*TRY IT*
Copy, word for word, the lines of the entries below between the one with "ATOM 13 O O" and the one with "ATOM 22 C C", inclusive, and leave out everything else.

[Start of section]

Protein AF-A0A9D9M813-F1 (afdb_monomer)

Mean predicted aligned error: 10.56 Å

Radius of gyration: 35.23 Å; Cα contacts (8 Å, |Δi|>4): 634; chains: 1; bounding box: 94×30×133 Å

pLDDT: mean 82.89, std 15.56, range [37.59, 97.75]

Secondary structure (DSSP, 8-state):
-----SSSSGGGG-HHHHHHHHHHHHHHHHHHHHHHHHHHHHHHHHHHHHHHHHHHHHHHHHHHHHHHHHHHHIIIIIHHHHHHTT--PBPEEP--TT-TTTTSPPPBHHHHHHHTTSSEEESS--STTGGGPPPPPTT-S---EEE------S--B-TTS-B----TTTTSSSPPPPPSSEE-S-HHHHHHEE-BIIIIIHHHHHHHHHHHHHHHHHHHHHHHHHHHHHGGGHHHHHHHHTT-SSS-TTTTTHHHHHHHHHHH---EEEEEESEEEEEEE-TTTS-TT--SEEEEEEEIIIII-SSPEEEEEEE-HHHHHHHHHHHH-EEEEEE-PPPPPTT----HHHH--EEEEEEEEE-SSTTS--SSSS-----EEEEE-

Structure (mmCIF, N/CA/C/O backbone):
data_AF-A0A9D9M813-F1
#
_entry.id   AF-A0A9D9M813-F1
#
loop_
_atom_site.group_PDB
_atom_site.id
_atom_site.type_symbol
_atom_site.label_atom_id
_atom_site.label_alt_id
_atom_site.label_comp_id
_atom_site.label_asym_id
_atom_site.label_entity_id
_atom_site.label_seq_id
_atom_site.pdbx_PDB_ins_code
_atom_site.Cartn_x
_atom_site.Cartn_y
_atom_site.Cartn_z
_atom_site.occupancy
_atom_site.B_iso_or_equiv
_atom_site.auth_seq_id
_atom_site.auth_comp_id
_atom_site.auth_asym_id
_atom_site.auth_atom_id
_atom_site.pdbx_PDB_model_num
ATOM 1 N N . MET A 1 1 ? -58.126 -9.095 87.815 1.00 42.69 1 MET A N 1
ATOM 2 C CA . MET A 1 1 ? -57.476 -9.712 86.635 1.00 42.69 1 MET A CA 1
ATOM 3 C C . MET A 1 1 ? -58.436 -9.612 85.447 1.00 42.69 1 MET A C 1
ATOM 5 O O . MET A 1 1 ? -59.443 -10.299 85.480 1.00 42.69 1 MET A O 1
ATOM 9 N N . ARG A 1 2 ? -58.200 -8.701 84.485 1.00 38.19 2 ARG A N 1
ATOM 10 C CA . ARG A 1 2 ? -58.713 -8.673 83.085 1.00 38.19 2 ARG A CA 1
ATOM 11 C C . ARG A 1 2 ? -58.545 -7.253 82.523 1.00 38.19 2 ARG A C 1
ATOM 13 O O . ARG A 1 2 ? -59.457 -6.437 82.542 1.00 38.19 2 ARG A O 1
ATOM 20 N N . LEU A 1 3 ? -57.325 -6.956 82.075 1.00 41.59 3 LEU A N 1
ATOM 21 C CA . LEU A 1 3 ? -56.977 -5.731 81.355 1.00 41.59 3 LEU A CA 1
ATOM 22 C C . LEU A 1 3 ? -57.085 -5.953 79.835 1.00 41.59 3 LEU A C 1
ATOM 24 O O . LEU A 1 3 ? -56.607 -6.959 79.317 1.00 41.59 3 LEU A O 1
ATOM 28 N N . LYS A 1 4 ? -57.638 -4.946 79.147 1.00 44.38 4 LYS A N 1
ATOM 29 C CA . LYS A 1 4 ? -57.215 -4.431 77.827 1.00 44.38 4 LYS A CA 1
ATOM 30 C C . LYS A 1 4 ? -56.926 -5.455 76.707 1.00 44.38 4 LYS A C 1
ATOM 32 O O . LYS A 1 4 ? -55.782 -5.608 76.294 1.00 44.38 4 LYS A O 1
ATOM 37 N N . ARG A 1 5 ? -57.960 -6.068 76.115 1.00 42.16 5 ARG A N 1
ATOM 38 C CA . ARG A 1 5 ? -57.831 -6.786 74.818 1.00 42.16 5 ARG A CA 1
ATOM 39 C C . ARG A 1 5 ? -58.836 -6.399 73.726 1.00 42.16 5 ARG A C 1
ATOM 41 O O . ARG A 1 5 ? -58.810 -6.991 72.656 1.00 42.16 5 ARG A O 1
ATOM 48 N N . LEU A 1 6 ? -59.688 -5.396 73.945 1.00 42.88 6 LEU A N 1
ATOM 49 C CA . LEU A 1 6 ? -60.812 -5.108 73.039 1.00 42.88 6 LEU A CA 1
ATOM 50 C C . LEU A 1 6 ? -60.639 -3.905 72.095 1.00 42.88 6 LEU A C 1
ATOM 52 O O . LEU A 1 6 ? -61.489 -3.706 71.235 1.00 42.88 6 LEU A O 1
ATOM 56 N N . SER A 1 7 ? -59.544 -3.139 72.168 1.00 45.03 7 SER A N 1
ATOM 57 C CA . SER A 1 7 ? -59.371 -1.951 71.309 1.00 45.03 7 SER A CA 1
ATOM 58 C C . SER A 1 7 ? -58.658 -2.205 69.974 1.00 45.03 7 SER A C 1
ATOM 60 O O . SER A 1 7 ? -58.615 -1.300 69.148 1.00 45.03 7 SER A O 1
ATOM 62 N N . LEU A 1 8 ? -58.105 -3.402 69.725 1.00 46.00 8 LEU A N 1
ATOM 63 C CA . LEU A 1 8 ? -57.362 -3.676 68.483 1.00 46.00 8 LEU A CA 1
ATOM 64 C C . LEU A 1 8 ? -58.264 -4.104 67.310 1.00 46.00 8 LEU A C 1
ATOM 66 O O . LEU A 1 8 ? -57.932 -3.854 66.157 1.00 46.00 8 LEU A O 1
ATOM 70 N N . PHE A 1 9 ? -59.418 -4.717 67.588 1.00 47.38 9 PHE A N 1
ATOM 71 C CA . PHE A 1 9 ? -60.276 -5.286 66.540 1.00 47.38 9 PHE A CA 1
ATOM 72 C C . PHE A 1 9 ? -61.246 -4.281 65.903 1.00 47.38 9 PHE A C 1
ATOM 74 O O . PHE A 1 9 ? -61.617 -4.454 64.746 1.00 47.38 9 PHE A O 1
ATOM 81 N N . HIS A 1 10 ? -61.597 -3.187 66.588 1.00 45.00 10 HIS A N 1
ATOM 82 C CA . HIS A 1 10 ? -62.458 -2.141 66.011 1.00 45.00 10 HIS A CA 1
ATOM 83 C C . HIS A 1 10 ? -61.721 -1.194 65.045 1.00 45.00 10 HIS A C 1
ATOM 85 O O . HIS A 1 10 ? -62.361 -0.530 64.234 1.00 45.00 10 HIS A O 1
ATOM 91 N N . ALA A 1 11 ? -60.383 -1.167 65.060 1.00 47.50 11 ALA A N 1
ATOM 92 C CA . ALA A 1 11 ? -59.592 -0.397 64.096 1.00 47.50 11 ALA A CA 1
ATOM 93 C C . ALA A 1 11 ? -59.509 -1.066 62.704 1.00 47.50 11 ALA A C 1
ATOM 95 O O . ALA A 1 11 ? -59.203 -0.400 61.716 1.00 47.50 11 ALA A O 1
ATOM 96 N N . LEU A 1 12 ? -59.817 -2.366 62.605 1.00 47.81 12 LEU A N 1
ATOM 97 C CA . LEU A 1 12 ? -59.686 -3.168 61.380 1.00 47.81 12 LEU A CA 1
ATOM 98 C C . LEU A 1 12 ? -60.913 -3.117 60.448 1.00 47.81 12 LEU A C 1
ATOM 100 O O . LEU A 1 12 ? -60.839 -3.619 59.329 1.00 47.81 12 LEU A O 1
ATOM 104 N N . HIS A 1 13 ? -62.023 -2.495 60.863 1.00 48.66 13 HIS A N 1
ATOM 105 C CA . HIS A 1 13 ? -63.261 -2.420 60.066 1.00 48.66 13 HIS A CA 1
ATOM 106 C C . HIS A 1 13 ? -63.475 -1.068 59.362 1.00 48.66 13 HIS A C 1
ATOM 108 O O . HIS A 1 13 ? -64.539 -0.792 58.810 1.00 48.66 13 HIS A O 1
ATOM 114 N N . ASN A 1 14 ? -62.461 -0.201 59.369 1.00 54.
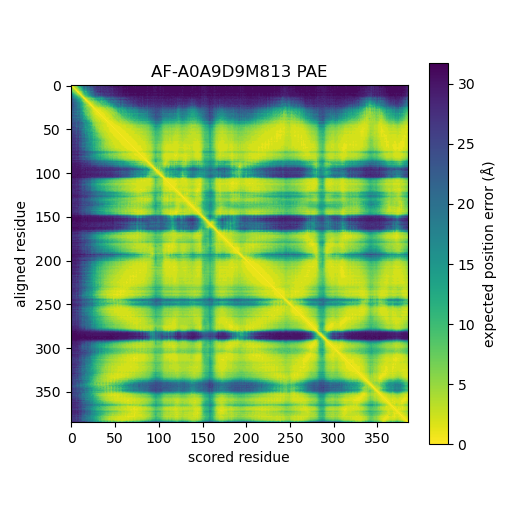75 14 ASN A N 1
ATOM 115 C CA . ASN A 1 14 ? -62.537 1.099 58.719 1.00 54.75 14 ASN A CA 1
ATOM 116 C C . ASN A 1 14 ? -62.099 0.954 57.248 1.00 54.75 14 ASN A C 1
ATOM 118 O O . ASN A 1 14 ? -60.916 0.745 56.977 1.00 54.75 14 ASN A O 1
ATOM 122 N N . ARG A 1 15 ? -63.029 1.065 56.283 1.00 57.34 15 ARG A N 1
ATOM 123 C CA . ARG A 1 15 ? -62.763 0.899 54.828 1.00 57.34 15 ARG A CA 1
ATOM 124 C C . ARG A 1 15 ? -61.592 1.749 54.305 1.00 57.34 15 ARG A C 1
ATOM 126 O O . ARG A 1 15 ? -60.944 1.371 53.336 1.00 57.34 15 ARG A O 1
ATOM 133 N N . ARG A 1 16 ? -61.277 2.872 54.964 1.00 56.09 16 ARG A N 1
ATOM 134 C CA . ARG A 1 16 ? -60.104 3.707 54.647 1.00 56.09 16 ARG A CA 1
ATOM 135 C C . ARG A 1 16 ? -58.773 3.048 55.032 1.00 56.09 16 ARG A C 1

[End of section]

*EXERCISE OUTPUT*
ATOM 13 O O . ARG A 1 2 ? -59.457 -6.437 82.542 1.00 38.19 2 ARG A O 1
ATOM 20 N N . LEU A 1 3 ? -57.325 -6.956 82.075 1.00 41.59 3 LEU A N 1
ATOM 21 C CA . LEU A 1 3 ? -56.977 -5.731 81.355 1.00 41.59 3 LEU A CA 1
ATOM 22 C C . LEU A 1 3 ? -57.085 -5.953 79.835 1.00 41.59 3 LEU A C 1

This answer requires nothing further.